第2周的内容是:Characteristics of big data, 包括: 6个V,数据分析的5个步骤。
Characteristics of Big Data
- Volume == size
- Variety == complexity
- Velocity == speed
- Veracity == quality
- Valence == connectedness
- Value
这里提到一部1977年的影片,讲述了how powers of ten scale in the universe。其中讲述方式令人印象深刻,只是影片放在youtube上。https://www.youtube.com/watch?v=0fKBhvDjuy0
Powers of Ten takes us on an adventure in magnitudes. Starting at a picnic by the lakeside in Chicago, this famous film transports us to the outer edges of the universe. Every ten seconds we view the starting point from ten times farther out until our own galaxy is visible only a s a speck of light among many others. Returning to Earth with breathtaking speed, we move inward- into the hand of the sleeping picnicker- with ten times more magnification every ten seconds. Our journey ends inside a proton of a carbon atom within a DNA molecule in a white blood cell.
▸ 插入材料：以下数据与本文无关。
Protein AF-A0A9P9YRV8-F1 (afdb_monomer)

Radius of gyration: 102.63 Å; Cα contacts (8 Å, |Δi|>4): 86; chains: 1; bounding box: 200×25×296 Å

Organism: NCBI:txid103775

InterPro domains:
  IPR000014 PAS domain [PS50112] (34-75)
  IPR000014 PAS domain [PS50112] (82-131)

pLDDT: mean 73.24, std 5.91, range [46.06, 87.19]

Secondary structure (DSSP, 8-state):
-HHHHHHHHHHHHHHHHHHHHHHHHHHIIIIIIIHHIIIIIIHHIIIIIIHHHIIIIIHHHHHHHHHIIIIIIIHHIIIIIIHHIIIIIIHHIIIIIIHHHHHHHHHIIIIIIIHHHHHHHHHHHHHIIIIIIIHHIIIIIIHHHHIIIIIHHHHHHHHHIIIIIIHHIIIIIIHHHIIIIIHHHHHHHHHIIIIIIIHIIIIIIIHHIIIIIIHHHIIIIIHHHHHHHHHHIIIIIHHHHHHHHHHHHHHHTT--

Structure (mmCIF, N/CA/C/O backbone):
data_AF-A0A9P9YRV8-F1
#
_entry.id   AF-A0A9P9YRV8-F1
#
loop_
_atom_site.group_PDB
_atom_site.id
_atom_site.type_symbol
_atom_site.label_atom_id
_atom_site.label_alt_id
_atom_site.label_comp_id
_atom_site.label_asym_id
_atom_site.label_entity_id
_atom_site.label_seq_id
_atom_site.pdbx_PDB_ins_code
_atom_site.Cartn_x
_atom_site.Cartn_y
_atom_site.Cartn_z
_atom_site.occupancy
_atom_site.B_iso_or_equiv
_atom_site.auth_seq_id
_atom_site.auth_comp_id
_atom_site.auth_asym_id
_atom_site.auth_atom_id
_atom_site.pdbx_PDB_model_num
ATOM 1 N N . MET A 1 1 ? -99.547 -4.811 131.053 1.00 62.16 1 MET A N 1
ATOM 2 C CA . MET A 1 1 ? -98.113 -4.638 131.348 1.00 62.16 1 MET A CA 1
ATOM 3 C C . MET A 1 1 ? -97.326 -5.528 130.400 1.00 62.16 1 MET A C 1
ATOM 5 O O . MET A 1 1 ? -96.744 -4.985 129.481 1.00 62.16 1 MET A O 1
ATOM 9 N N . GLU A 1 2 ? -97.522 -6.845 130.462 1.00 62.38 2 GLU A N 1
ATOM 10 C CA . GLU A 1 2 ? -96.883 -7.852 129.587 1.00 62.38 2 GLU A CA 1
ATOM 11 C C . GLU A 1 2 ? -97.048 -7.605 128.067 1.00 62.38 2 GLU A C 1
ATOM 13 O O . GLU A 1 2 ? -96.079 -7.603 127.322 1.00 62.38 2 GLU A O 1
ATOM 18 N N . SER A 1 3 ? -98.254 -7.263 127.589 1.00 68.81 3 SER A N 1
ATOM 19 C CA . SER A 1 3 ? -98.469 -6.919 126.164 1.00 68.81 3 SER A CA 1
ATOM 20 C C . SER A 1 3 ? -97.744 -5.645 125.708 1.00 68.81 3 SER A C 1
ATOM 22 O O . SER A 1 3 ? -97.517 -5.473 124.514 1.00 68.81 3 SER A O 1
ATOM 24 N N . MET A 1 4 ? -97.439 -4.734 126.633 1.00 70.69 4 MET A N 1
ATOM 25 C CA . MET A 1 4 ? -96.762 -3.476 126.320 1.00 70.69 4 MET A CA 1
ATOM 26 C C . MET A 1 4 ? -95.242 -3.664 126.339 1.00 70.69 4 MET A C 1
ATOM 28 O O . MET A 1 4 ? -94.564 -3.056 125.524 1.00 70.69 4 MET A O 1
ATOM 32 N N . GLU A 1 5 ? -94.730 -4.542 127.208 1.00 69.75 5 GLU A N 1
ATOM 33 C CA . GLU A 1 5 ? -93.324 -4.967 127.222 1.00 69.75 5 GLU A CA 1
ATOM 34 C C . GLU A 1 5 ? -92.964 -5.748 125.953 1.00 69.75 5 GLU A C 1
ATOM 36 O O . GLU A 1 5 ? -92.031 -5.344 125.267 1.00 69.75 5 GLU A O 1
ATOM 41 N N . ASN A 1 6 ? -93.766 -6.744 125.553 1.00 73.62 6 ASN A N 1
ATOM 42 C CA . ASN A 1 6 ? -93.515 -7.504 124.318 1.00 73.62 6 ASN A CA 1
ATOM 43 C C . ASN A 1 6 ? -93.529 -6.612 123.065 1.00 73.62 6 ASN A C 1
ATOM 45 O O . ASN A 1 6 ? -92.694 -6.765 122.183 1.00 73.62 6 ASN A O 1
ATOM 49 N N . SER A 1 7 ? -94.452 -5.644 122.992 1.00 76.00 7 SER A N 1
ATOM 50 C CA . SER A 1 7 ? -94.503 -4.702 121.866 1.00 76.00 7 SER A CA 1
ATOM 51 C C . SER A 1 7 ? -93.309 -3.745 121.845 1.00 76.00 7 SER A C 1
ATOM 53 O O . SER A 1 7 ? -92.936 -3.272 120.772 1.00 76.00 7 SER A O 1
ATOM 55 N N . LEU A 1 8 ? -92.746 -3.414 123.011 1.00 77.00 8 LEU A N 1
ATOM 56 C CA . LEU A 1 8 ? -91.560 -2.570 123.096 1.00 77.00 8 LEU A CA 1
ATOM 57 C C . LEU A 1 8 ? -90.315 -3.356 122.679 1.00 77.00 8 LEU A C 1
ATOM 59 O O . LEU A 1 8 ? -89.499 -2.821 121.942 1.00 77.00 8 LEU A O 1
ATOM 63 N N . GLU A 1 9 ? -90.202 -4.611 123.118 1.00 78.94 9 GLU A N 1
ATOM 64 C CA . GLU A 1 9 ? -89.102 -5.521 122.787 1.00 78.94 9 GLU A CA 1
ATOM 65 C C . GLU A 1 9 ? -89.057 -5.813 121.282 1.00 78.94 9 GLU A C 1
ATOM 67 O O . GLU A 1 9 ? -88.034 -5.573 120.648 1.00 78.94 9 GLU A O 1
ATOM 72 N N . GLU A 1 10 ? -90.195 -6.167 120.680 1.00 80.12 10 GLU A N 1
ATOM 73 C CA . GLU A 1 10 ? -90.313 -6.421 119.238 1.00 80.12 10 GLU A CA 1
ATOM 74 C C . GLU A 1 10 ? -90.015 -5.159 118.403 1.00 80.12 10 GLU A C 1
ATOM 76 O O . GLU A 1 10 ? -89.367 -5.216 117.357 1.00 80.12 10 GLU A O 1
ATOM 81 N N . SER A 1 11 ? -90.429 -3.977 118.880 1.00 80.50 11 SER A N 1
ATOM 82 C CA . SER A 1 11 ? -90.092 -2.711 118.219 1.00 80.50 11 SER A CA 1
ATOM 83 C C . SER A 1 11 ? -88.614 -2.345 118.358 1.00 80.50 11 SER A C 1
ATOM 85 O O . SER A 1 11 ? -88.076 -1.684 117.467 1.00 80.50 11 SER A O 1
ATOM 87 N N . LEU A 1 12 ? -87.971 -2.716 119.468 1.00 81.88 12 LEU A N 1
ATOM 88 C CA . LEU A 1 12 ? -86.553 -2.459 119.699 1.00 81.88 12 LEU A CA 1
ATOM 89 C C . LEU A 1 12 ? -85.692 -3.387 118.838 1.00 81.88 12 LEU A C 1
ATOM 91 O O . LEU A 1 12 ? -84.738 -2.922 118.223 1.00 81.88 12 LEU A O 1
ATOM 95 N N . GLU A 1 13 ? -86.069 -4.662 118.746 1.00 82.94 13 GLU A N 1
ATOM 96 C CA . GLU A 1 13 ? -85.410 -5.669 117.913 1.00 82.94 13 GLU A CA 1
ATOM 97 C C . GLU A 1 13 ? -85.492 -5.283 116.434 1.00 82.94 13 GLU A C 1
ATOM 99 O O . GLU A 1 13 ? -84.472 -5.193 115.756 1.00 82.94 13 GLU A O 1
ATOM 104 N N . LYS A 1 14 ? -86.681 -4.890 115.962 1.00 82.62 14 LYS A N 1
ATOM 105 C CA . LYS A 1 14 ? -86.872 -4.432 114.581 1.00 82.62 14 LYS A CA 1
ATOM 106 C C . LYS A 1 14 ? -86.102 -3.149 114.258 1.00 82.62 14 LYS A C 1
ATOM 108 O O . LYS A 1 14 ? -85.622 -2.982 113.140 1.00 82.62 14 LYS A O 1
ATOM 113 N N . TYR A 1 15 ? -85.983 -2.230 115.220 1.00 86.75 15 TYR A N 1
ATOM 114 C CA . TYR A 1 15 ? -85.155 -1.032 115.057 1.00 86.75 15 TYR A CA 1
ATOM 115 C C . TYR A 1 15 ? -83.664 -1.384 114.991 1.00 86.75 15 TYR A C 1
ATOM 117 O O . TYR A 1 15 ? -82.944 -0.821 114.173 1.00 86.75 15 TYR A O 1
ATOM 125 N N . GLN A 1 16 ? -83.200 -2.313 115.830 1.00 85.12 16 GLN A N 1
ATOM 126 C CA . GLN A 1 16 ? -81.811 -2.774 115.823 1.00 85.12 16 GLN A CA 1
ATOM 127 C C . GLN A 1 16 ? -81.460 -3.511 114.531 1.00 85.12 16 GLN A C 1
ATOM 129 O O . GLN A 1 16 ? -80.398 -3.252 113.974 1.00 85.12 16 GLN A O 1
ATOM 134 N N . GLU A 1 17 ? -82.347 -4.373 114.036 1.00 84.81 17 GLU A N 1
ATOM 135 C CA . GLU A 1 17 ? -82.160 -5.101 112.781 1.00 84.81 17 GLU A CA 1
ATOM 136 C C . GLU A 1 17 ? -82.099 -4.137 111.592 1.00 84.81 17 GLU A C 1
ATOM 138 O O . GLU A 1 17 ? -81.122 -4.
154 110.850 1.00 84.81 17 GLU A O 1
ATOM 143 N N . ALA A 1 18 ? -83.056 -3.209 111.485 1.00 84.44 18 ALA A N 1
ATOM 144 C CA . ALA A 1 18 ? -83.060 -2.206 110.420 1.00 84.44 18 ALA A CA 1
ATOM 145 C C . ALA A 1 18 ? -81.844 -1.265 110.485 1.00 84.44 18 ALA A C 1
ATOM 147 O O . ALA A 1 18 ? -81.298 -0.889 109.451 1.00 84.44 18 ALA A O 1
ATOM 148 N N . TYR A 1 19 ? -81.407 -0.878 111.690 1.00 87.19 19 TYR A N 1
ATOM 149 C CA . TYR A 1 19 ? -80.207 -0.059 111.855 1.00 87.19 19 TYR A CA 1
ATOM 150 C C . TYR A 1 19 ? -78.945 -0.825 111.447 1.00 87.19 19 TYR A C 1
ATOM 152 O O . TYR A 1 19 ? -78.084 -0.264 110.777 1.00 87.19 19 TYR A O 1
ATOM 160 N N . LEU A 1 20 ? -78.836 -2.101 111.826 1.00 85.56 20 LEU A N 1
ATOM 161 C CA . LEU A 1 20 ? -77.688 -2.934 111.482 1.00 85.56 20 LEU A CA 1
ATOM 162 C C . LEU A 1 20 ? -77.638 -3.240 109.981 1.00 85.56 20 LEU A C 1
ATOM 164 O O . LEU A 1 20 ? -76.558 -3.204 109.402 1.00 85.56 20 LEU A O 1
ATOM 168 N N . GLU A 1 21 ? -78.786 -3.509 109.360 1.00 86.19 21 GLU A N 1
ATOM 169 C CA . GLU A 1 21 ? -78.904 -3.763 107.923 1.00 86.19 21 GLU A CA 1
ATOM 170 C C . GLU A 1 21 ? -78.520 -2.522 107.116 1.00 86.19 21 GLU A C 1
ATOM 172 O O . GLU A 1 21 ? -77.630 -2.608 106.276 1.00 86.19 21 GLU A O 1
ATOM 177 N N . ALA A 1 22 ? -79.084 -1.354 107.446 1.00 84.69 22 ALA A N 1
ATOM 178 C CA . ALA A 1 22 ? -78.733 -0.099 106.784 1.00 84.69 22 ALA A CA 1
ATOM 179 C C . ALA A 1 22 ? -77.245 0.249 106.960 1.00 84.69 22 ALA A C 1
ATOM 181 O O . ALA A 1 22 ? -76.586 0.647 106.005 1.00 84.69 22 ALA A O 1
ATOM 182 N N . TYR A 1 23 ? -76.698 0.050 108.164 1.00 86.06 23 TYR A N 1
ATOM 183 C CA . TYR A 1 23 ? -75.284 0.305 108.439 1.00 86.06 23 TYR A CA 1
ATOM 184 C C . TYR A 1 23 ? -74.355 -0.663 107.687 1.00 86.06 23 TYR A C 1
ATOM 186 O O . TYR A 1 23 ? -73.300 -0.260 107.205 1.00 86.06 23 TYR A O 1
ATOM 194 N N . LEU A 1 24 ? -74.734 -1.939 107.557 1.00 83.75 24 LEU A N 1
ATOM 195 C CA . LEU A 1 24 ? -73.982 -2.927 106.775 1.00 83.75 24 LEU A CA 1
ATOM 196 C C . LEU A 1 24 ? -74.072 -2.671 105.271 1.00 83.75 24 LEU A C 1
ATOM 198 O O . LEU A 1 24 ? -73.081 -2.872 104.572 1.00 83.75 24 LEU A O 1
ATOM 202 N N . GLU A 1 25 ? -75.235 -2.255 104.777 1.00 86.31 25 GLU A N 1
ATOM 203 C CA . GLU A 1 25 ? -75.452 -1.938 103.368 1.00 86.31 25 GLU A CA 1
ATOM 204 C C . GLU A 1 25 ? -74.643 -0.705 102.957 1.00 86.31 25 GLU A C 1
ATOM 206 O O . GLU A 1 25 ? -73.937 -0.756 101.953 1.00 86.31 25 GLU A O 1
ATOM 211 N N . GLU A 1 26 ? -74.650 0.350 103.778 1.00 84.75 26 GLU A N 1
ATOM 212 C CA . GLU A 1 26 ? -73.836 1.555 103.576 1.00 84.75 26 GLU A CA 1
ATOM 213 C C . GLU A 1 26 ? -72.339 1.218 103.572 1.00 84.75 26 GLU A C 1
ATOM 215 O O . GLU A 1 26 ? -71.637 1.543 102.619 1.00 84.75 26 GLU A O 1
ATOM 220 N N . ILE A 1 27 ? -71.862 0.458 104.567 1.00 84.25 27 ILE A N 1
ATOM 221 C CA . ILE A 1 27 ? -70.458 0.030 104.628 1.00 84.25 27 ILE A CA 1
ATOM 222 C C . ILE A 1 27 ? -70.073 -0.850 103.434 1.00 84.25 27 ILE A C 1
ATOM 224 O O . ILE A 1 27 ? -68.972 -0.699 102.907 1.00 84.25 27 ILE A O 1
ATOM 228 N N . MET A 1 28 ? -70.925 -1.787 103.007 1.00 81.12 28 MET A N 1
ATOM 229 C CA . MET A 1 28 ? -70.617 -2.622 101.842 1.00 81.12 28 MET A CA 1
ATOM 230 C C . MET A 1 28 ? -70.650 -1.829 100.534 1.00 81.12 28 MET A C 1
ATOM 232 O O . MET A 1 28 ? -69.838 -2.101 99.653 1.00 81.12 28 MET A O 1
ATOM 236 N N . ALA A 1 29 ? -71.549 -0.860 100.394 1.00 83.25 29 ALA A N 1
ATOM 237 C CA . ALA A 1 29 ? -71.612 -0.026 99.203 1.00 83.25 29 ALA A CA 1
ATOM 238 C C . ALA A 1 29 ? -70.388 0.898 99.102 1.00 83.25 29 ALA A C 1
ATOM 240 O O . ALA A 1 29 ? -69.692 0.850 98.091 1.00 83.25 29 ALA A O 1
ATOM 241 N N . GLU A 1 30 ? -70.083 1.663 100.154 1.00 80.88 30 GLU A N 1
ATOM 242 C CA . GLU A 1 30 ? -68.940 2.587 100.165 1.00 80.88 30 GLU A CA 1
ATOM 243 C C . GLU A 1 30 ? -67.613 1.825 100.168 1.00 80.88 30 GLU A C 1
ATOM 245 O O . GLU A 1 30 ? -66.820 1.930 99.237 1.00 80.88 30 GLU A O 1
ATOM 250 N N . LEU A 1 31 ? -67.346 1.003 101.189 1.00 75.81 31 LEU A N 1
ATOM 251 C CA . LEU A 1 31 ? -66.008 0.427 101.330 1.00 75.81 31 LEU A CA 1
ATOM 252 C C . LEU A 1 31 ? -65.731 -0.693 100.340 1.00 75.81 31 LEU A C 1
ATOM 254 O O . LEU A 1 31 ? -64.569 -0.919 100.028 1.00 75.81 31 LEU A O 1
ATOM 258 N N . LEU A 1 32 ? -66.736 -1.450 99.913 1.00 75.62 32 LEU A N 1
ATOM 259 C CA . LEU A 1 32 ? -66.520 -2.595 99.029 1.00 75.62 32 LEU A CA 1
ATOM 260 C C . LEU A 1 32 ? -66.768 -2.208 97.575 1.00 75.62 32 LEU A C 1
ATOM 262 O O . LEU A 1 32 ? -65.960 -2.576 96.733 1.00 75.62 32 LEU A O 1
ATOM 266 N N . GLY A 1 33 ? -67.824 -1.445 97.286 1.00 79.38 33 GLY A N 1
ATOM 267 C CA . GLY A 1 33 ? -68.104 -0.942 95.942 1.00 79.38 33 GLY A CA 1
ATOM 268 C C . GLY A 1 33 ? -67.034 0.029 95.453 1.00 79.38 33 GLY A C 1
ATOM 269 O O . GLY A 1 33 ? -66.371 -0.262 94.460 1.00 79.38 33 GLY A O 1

POWERS OF TEN © 1977 EAMES OFFICE LLC (Available at www.eamesoffice.com)
还有,big data的一个 “small” 定义:”Big Data” is often used to refer to any datasets that is difficult to manage using traditional database system.
The Process of Data Analysis
数据分析的步骤指:
- Step 1: Acquiring Data
- Step 2-A: Exploring Data
- Step 2-B: Pre-Processing Data
- Step 3: Analyzing Data
- Step 4: Communicating Results
- Step 5: Turning Insights into Action
这里还谈了比较多的概念,比如,data science strategy 包括:
- Aim
- Policy
- Plan
- Action
Big data engineering包括:
- Acquire
- Prepare
- Analyze
- Report
- Act
The data science activities:
- purpose: big data strategy people: a group of researchers comprised of people with complementary skills
- process: data science steps or tasks, such as data collection, date cleaning, data processing / analysis, result visualization, resulting in a data science workflow
- platform: computing resources
- programmability: programming tools
Quiz
以下几道做错了。
What are the challenges with big data that has high volume? (D)
A. Speed Increase in Processing
B. Effectiveness and Cost
C. Storage and Accessibility
D. Cost, Scalability, and Performance
Which of the following is the best way to describe why it is crucial to process data in real-time? (D)
A. More accurate.
B. Batch processing is an older method that is not as accurate as real-time processing.
C. More expensive to batch process.
D. Prevents missed opportunities.
What is done to the data in the preparation stage? (E)
A. select analytical techniques
B. retrieve data (acquire stage)
C. build models
D. identify data sets and query data (acquire stage)
E. cleaning, integrating, and packaging (step 2-b, pre-process data)
What is the first step in finding a right problem to tackle in data science? (B)
A. ask the right questions
B. define the problem
C. define goals
D. assess the situation
Which is a technique mentioned in the videos for building a model? (D)
A. investigation
B. evaluation
C. validation
D. analysis
Summary
这周围绕 Big Data 的特点,比较概念性地提出6 Vs,然后介绍了数据分析的步骤,这会在将来的工作中会帮助我们,以专业的视角来看数据分析行为如何展开,如何进行,以及如何产生价值。